As an outsider (PhD student in a quantitative field, no relation to physics), the experimental physics community really strikes me as a class act. High standards for statistical significance, vigorously working to rule out mundane explanations before publishing data, outlining which statistical tests will be performed before data is collected...I'm a fan.
"In fact, the researchers were so startled to see such a blaring signal in the data that they held off on publishing it for more than a year, looking for all possible alternative explanations for the pattern they found." That's pretty amazing; as far as I can tell, such caution is less typical in e.g. the brain sciences.
The popular media really like to grab any neuroscience paper and twist the hell out of it. Talk to most neuroscientists and they are much more conservative in their leaps and jumps... in reality its moving slowly, but the media wants to portray a Ray Kurzweil reading of every finding.
I think it's a two way relationship, scientists love a chance to reach out to the media too, even if a bit more reserved, you even get that from their press releases. Publicity helps in getting funding in the life sciences, for better or worse, it's part of the system.
The problem is you have multiple amplifiers: The researchers provide the loudest version they feel comfortable with in order to get published. The university PR department makes it a little louder to get a little more attention. Then the media makes it louder yet.
Of course, running a signal through that many amplifiers tends to introduce a lot of distortion.
Something that fascinated me about the LHC results (from my armchair) was how the physics community is seamlessly blending rigorous statistical thinking with state of the art machine learning techniques.
Just the slides in the two big announcement presentations. I don't have links but I imagine they're up on a CERN webpage somewhere.
ML is used pervasively. At the top level they use monte-carlo to simulate the device as well as to train ML classifiers (boosted decision trees of some flavor) that select what data from the detectors can be safely ignored.
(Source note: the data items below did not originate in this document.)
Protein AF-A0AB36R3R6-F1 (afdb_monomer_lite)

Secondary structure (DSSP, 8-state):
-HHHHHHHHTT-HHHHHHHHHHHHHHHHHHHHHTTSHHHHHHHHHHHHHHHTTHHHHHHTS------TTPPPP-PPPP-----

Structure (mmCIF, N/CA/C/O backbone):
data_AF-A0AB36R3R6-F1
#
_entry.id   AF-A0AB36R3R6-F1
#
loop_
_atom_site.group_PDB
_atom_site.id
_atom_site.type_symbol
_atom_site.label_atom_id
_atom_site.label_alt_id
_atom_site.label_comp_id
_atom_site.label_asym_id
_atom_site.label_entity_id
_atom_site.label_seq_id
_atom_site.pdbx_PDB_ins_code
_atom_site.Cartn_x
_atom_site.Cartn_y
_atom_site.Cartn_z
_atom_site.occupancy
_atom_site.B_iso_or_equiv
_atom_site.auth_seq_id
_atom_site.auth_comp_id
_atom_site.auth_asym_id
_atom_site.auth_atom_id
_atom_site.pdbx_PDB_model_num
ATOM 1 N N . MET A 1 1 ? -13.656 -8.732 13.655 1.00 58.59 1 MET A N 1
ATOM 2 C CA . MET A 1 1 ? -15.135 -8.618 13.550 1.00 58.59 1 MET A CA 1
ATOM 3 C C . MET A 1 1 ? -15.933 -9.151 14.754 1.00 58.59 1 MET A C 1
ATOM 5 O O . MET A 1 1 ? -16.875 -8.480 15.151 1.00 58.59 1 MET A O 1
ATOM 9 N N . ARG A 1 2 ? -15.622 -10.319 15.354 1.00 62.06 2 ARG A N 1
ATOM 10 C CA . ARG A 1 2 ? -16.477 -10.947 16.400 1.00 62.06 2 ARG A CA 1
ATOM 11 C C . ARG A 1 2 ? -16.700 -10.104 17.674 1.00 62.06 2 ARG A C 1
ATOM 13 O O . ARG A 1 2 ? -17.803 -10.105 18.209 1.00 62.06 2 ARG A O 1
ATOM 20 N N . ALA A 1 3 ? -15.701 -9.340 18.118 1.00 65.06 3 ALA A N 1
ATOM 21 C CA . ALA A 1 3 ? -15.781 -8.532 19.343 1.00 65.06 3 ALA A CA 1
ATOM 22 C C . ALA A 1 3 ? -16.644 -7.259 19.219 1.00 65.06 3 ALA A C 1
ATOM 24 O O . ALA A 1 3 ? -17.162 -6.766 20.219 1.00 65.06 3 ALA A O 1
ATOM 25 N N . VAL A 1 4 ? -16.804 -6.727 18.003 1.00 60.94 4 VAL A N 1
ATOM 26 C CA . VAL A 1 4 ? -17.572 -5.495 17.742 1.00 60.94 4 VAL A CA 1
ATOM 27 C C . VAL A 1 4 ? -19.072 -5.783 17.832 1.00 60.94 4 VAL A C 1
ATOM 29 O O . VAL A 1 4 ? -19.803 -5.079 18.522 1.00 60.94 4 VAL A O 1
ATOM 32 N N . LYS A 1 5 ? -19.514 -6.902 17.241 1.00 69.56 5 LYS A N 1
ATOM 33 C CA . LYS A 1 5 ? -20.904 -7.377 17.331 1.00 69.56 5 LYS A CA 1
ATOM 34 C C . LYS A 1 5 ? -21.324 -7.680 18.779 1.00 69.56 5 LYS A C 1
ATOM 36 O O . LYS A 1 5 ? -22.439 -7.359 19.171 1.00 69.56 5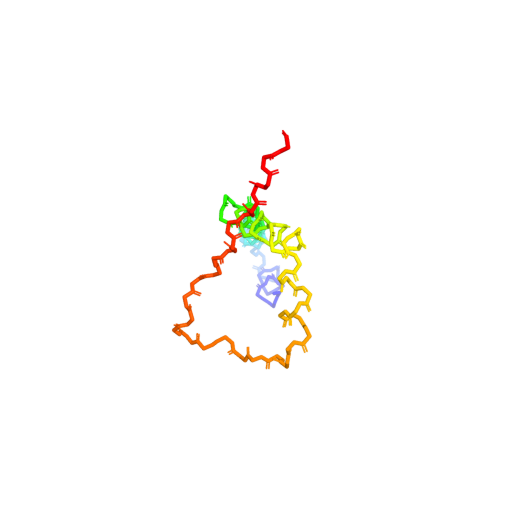 LYS A O 1
ATOM 41 N N . TRP A 1 6 ? -20.418 -8.238 19.586 1.00 69.50 6 TRP A N 1
ATOM 42 C CA . TRP A 1 6 ? -20.657 -8.525 21.009 1.00 69.50 6 TRP A CA 1
ATOM 43 C C . TRP A 1 6 ? -20.807 -7.255 21.861 1.00 69.50 6 TRP A C 1
ATOM 45 O O . TRP A 1 6 ? -21.605 -7.216 22.794 1.00 69.50 6 TRP A O 1
ATOM 55 N N . ARG A 1 7 ? -20.065 -6.190 21.534 1.00 62.91 7 ARG A N 1
ATOM 56 C CA . ARG A 1 7 ? -20.167 -4.898 22.231 1.00 62.91 7 ARG A CA 1
ATOM 57 C C . ARG A 1 7 ? -21.455 -4.142 21.900 1.00 62.91 7 ARG A C 1
ATOM 59 O O . ARG A 1 7 ? -22.027 -3.538 22.804 1.00 62.91 7 ARG A O 1
ATOM 66 N N . LEU A 1 8 ? -21.937 -4.253 20.661 1.00 62.56 8 LEU A N 1
ATOM 67 C CA . LEU A 1 8 ? -23.229 -3.711 20.221 1.00 62.56 8 LEU A CA 1
ATOM 68 C C . LEU A 1 8 ? -24.415 -4.318 20.986 1.00 62.56 8 LEU A C 1
ATOM 70 O O . LEU A 1 8 ? -25.328 -3.593 21.365 1.00 62.56 8 LEU A O 1
ATOM 74 N N . TRP A 1 9 ? -24.375 -5.619 21.283 1.00 70.12 9 TRP A N 1
ATOM 75 C CA . TRP A 1 9 ? -25.464 -6.310 21.987 1.00 70.12 9 TRP A CA 1
ATOM 76 C C . TRP A 1 9 ? -25.544 -5.986 23.494 1.00 70.12 9 TRP A C 1
ATOM 78 O O . TRP A 1 9 ? -26.577 -6.190 24.116 1.00 70.12 9 TRP A O 1
ATOM 88 N N . HIS A 1 10 ? -24.479 -5.423 24.076 1.00 71.88 10 HIS A N 1
ATOM 89 C CA . HIS A 1 10 ? -24.403 -5.018 25.488 1.00 71.88 10 HIS A CA 1
ATOM 90 C C . HIS A 1 10 ? -24.586 -3.503 25.715 1.00 71.88 10 HIS A C 1
ATOM 92 O O . HIS A 1 10 ? -24.219 -2.996 26.773 1.00 71.88 10 HIS A O 1
ATOM 98 N N . GLY A 1 11 ? -25.086 -2.753 24.724 1.00 70.38 11 GLY A N 1
ATOM 99 C CA . GLY A 1 11 ? -25.317 -1.305 24.854 1.00 70.38 11 GLY A CA 1
ATOM 100 C C . GLY A 1 11 ? -24.043 -0.449 24.884 1.00 70.38 11 GLY A C 1
ATOM 101 O O . GLY A 1 11 ? -24.105 0.749 25.134 1.00 70.38 11 GLY A O 1
ATOM 102 N N . ARG A 1 12 ? -22.869 -1.028 24.590 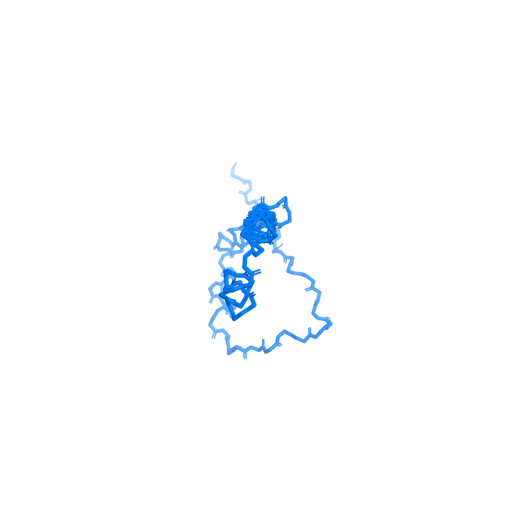1.00 70.62 12 ARG A N 1
ATOM 103 C CA . ARG A 1 12 ? -21.578 -0.317 24.547 1.00 70.62 12 ARG A CA 1
ATOM 104 C C . ARG A 1 12 ? -21.273 0.197 23.139 1.00 70.62 12 ARG A C 1
ATOM 106 O O . ARG A 1 12 ? -20.216 -0.099 22.582 1.00 70.62 12 ARG A O 1
ATOM 113 N N . VAL A 1 13 ? -22.229 0.929 22.566 1.00 73.38 13 VAL A N 1
ATOM 114 C CA . VAL A 1 13 ? -22.162 1.489 21.203 1.00 73.38 13 VAL A CA 1
ATOM 115 C C . VAL A 1 13 ? -20.963 2.427 21.059 1.00 73.38 13 VAL A C 1
ATOM 117 O O . VAL A 1 13 ? -20.190 2.291 20.117 1.00 73.38 13 VAL A O 1
ATOM 120 N N . ASP A 1 14 ? -20.737 3.273 22.060 1.00 76.94 14 ASP A N 1
ATOM 121 C CA . ASP A 1 14 ? -19.639 4.243 22.098 1.00 76.94 14 ASP A CA 1
ATOM 122 C C . ASP A 1 14 ? -18.257 3.564 21.977 1.00 76.94 14 ASP A C 1
ATOM 124 O O . ASP A 1 14 ? -17.481 3.819 21.060 1.00 76.94 14 ASP A O 1
ATOM 128 N N . ARG A 1 15 ? -18.025 2.522 22.788 1.00 76.81 15 ARG A N 1
ATOM 129 C CA . ARG A 1 15 ? -16.816 1.677 22.738 1.00 76.81 15 ARG A CA 1
ATOM 130 C C . ARG A 1 15 ? -16.662 0.878 21.446 1.00 76.81 15 ARG A C 1
ATOM 132 O O . ARG A 1 15 ? -15.561 0.398 21.183 1.00 76.81 15 ARG A O 1
ATOM 139 N N . ALA A 1 16 ? -17.740 0.610 20.711 1.00 77.56 16 ALA A N 1
ATOM 140 C CA . ALA A 1 16 ? -17.664 -0.073 19.422 1.00 77.56 16 ALA A CA 1
ATOM 141 C C . ALA A 1 16 ? -17.258 0.906 18.312 1.00 77.56 16 ALA A C 1
ATOM 143 O O . ALA A 1 16 ? -16.448 0.540 17.464 1.00 77.56 16 ALA A O 1
ATOM 144 N N . ILE A 1 17 ? -17.759 2.144 18.364 1.00 85.44 17 ILE A N 1
ATOM 145 C CA . ILE A 1 17 ? -17.387 3.224 17.444 1.00 85.44 17 ILE A CA 1
ATOM 146 C C . ILE A 1 17 ? -15.903 3.564 17.610 1.00 85.44 17 ILE A C 1
ATOM 148 O O . ILE A 1 17 ? -15.163 3.484 16.633 1.00 85.44 17 ILE A O 1
ATOM 152 N N . THR A 1 18 ? -15.431 3.786 18.842 1.00 88.75 18 THR A N 1
ATOM 153 C CA . THR A 1 18 ? -14.010 4.085 19.098 1.00 88.75 18 THR A CA 1
ATOM 154 C C . THR A 1 18 ? -13.072 2.978 18.598 1.00 88.75 18 THR A C 1
ATOM 156 O O . THR A 1 18 ? -11.992 3.251 18.081 1.00 88.75 18 THR A O 1
ATOM 159 N N . ASP A 1 19 ? -13.471 1.707 18.728 1.00 85.12 19 ASP A N 1
ATOM 160 C CA . ASP A 1 19 ? -12.670 0.564 18.257 1.00 85.12 19 ASP A CA 1
ATOM 161 C C . ASP A 1 19 ? -12.572 0.530 16.728 1.00 85.12 19 ASP A C 1
ATOM 163 O O . ASP A 1 19 ? -11.519 0.213 16.175 1.00 85.12 19 ASP A O 1
ATOM 167 N N . LEU A 1 20 ? -13.672 0.865 16.045 1.00 87.88 20 LEU A N 1
ATOM 168 C CA . LEU A 1 20 ? -13.718 0.951 14.589 1.00 87.88 20 LEU A CA 1
ATOM 169 C C . LEU A 1 20 ? -12.893 2.130 14.074 1.00 87.88 20 LEU A C 1
ATOM 171 O O . LEU A 1 20 ? -12.134 1.952 13.122 1.00 87.88 20 LEU A O 1
ATOM 175 N N . GLU A 1 21 ? -12.983 3.293 14.718 1.00 92.50 21 GLU A N 1
ATOM 176 C CA . GLU A 1 21 ? -12.150 4.452 14.384 1.00 92.50 21 GLU A CA 1
ATOM 177 C C . GLU A 1 21 ? -10.663 4.134 14.565 1.00 92.50 21 GLU A C 1
ATOM 179 O O . GLU A 1 21 ? -9.860 4.365 13.662 1.00 92.50 21 GLU A O 1
ATOM 184 N N . GLN A 1 22 ? -10.288 3.495 15.675 1.00 90.38 22 GLN A N 1
ATOM 185 C CA . GLN A 1 22 ? -8.900 3.113 15.922 1.00 90.38 22 GLN A CA 1
ATOM 186 C C . GLN A 1 22 ? -8.388 2.059 14.927 1.00 90.38 22 GLN A C 1
ATOM 188 O O . GLN A 1 22 ? -7.233 2.116 14.499 1.00 90.38 22 GLN A O 1
ATOM 193 N N . LEU A 1 23 ? -9.228 1.101 14.525 1.00 89.69 23 LEU A N 1
ATOM 194 C CA . LEU A 1 23 ? -8.882 0.150 13.465 1.00 89.69 23 LEU A CA 1
ATOM 195 C C . LEU A 1 23 ? -8.668 0.854 12.124 1.00 89.69 23 LEU A C 1
ATOM 197 O O . LEU A 1 23 ? -7.712 0.532 11.417 1.00 89.69 23 LEU A O 1
ATOM 201 N N . LEU A 1 24 ? -9.526 1.816 11.786 1.00 90.19 24 LEU A N 1
ATOM 202 C CA . LEU A 1 24 ? -9.412 2.581 10.550 1.00 90.19 24 LEU A CA 1
ATOM 203 C C . LEU A 1 24 ? -8.104 3.382 10.510 1.00 90.19 24 LEU A C 1
ATOM 205 O O . LEU A 1 24 ? -7.392 3.331 9.507 1.00 90.19 24 LEU A O 1
ATOM 209 N N . GLU A 1 25 ? -7.747 4.052 11.604 1.00 88.50 25 GLU A N 1
ATOM 210 C CA . GLU A 1 25 ? -6.496 4.813 11.711 1.00 88.50 25 GLU A CA 1
ATOM 211 C C . GLU A 1 25 ? -5.261 3.915 11.583 1.00 88.50 25 GLU A C 1
ATOM 213 O O . GLU A 1 25 ? -4.325 4.241 10.852 1.00 88.50 25 GLU A O 1
ATOM 218 N N . ARG A 1 26 ? -5.276 2.727 12.198 1.00 85.00 26 ARG A N 1
ATOM 219 C CA . ARG A 1 26 ? -4.178 1.756 12.060 1.00 85.00 26 ARG A CA 1
ATOM 220 C C . ARG A 1 26 ? -4.012 1.275 10.623 1.00 85.00 26 ARG A C 1
ATOM 222 O O . ARG A 1 26 ? -2.889 1.202 10.132 1.00 85.00 26 ARG A O 1
ATOM 229 N N . VAL A 1 27 ? -5.113 0.977 9.934 1.00 85.31 27 VAL A N 1
ATOM 230 C CA . VAL A 1 27 ? -5.067 0.560 8.525 1.00 85.31 27 VAL A CA 1
ATOM 231 C C . VAL A 1 27 ? -4.551 1.694 7.639 1.00 85.31 27 VAL A C 1
ATOM 233 O O . VAL A 1 27 ? -3.722 1.444 6.767 1.00 85.31 27 VAL A O 1
ATOM 236 N N . LYS A 1 28 ? -4.981 2.942 7.864 1.00 83.69 28 LYS A N 1
ATOM 237 C CA . LYS A 1 28 ? -4.453 4.105 7.133 1.00 83.69 28 LYS A CA 1
ATOM 238 C C . LYS A 1 28 ? -2.957 4.298 7.370 1.00 83.69 28 LYS A C 1
ATOM 240 O O . LYS A 1 28 ? -2.228 4.470 6.399 1.00 83.69 28 LYS A O 1
ATOM 245 N N . ALA A 1 29 ? -2.492 4.207 8.615 1.00 78.56 29 ALA A N 1
ATOM 246 C CA . ALA A 1 29 ? -1.074 4.330 8.948 1.00 78.56 29 ALA A CA 1
ATOM 247 C C . ALA A 1 29 ? -0.225 3.247 8.258 1.00 78.56 29 ALA A C 1
ATOM 249 O O . ALA A 1 29 ? 0.800 3.555 7.654 1.00 78.56 29 ALA A O 1
ATOM 250 N N . SER A 1 30 ? -0.685 1.991 8.246 1.00 73.69 30 SER A N 1
ATOM 251 C CA . SER A 1 30 ? -0.007 0.910 7.516 1.00 73.69 30 SER A CA 1
ATOM 252 C C . SER A 1 30 ? -0.024 1.102 5.993 1.00 73.69 30 SER A C 1
ATOM 254 O O . SER A 1 30 ? 0.902 0.675 5.3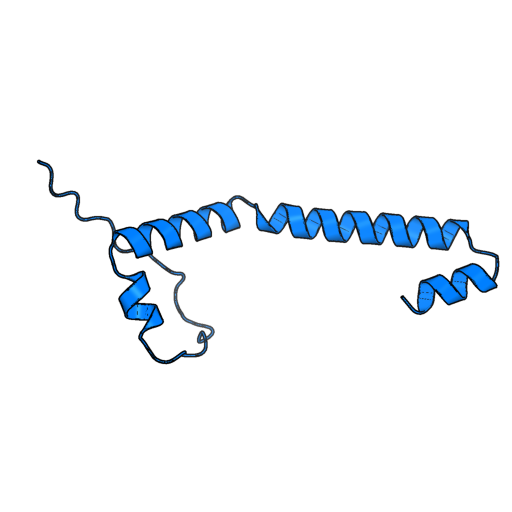07 1.00 73.69 30 SER A O 1
ATOM 256 N N . GLN A 1 31 ? -1.056 1.743 5.435 1.00 70.50 31 GLN A N 1
ATOM 257 C CA . GLN A 1 31 ? -1.089 2.085 4.010 1.00 70.50 31 GLN A CA 1
ATOM 258 C C . GLN A 1 31 ? -0.212 3.289 3.662 1.00 70.50 31 GLN A C 1
ATOM 260 O O . GLN A 1 31 ? 0.329 3.324 2.561 1.00 70.50 31 GLN A O 1
ATOM 265 N N . ALA A 1 32 ? -0.052 4.250 4.573 1.00 66.56 32 ALA A N 1
ATOM 266 C CA . ALA A 1 32 ? 0.887 5.352 4.401 1.00 66.56 32 ALA A CA 1
ATOM 267 C C . ALA A 1 32 ? 2.330 4.830 4.382 1.00 66.56 32 ALA A C 1
ATOM 269 O O . ALA A 1 32 ? 3.107 5.224 3.514 1.00 66.56 32 ALA A O 1
ATOM 270 N N . ASP A 1 33 ? 2.651 3.855 5.242 1.00 64.69 33 ASP A N 1
ATOM 271 C CA . ASP A 1 33 ? 3.981 3.238 5.257 1.00 64.69 33 ASP A CA 1
ATOM 272 C C . ASP A 1 33 ? 4.307 2.469 3.961 1.00 64.69 33 ASP A C 1
ATOM 274 O O . ASP A 1 33 ? 5.451 2.412 3.512 1.00 64.69 33 ASP A O 1
ATOM 278 N N . ARG A 1 34 ? 3.280 1.979 3.253 1.00 62.50 34 ARG A N 1
ATOM 279 C CA . ARG A 1 34 ? 3.431 1.367 1.921 1.00 62.50 34 ARG A CA 1
ATOM 280 C C . ARG A 1 34 ? 4.018 2.334 0.884 1.00 62.50 34 ARG A C 1
ATOM 282 O O . ARG A 1 34 ? 4.631 1.876 -0.078 1.00 62.50 34 ARG A O 1
ATOM 289 N N . TRP A 1 35 ? 3.834 3.643 1.062 1.00 63.47 35 TRP A N 1
ATOM 290 C CA . TRP A 1 35 ? 4.440 4.699 0.239 1.00 63.47 35 TRP A CA 1
ATOM 291 C C . TRP A 1 35 ? 5.529 5.482 0.989 1.00 63.47 35 TRP A C 1
ATOM 293 O O . TRP A 1 35 ? 5.920 6.564 0.553 1.00 63.47 35 TRP A O 1
ATOM 303 N N . SER A 1 36 ? 6.062 4.929 2.084 1.00 74.25 36 SER A N 1
ATOM 304 C CA . SER A 1 36 ? 7.224 5.489 2.776 1.00 74.25 36 SER A CA 1
ATOM 305 C C . SER A 1 36 ? 8.404 5.669 1.823 1.00 74.25 36 SER A C 1
ATOM 307 O O . SER A 1 36 ? 8.548 4.944 0.836 1.00 74.25 36 SER A O 1
ATOM 309 N N . LEU A 1 37 ? 9.317 6.583 2.170 1.00 76.25 37 LEU A N 1
ATOM 310 C CA . LEU A 1 37 ? 10.593 6.795 1.473 1.00 76.25 37 LEU A CA 1
ATOM 311 C C . LEU A 1 37 ? 11.312 5.470 1.163 1.00 76.25 37 LEU A C 1
ATOM 313 O O . LEU A 1 37 ? 11.877 5.306 0.086 1.00 76.25 37 LEU A O 1
ATOM 317 N N . HIS A 1 38 ? 11.238 4.504 2.082 1.00 77.38 38 HIS A N 1
ATOM 318 C CA . HIS A 1 38 ? 11.780 3.160 1.901 1.00 77.38 38 HIS A CA 1
ATOM 319 C C . HIS A 1 38 ? 11.073 2.364 0.785 1.00 77.38 38 HIS A C 1
ATOM 321 O O . HIS A 1 38 ? 11.740 1.753 -0.048 1.00 77.38 38 HIS A O 1
ATOM 327 N N . GLY A 1 39 ? 9.740 2.417 0.708 1.00 78.00 39 GLY A N 1
ATOM 328 C CA . GLY A 1 39 ? 8.958 1.808 -0.373 1.00 78.00 39 GLY A CA 1
ATOM 329 C C . GLY A 1 39 ? 9.197 2.488 -1.724 1.00 78.00 39 GLY A C 1
ATOM 330 O O . GLY A 1 39 ? 9.408 1.809 -2.727 1.00 78.00 39 GLY A O 1
ATOM 331 N N . ALA A 1 40 ? 9.265 3.822 -1.752 1.00 82.75 40 ALA A N 1
ATOM 332 C CA . ALA A 1 40 ? 9.631 4.577 -2.951 1.00 82.75 40 ALA A CA 1
ATOM 333 C C . ALA A 1 40 ? 11.057 4.239 -3.426 1.00 82.75 40 ALA A C 1
ATOM 335 O O . ALA A 1 40 ? 11.285 4.031 -4.617 1.00 82.75 40 ALA A O 1
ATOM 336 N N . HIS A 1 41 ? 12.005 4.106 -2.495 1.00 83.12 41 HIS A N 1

My Ph.D thesis was titled "Distributed Machine Learning" and focused on boosted decision trees - this was 1997. Ok, I am small beer and I will get lost in any discussion with the smart folk at Cern in about 2 seconds flat, but I feel it necessary to say whenever I can that I was astonished when I read that the LHC was using a learned model over boosted decision trees as a noise filter. A large number of trees induced in data will find co-incidental outcomes; think about running trials - run 10 and the likelihood of a false positive is low, run 1000 and it's very high! Boost a decision tree and you will bring all sorts of things out of the margins; some of them will even be real. Is the bump in the higgs signal real? There were 15 events that generated that bump, out of n billion. What are the odds of a boosted tree regularizing the noise into that bin - I would say pretty decent.
But I am an old man, who knows little and does less. I shall return to my beer and vegetables.
same here, what also fascinates me is the close interaction between empirical folks and the theoretical ones. there's this understanding that they work in tandem, and the theory guys are eagerly awaiting what the empirical folks have to tell them and vice versa. its rarer than you think.
"In fact, the researchers were so startled to see such a blaring signal in the data that they held off on publishing it for more than a year, looking for all possible alternative explanations for the pattern they found." That's pretty amazing; as far as I can tell, such caution is less typical in e.g. the brain sciences.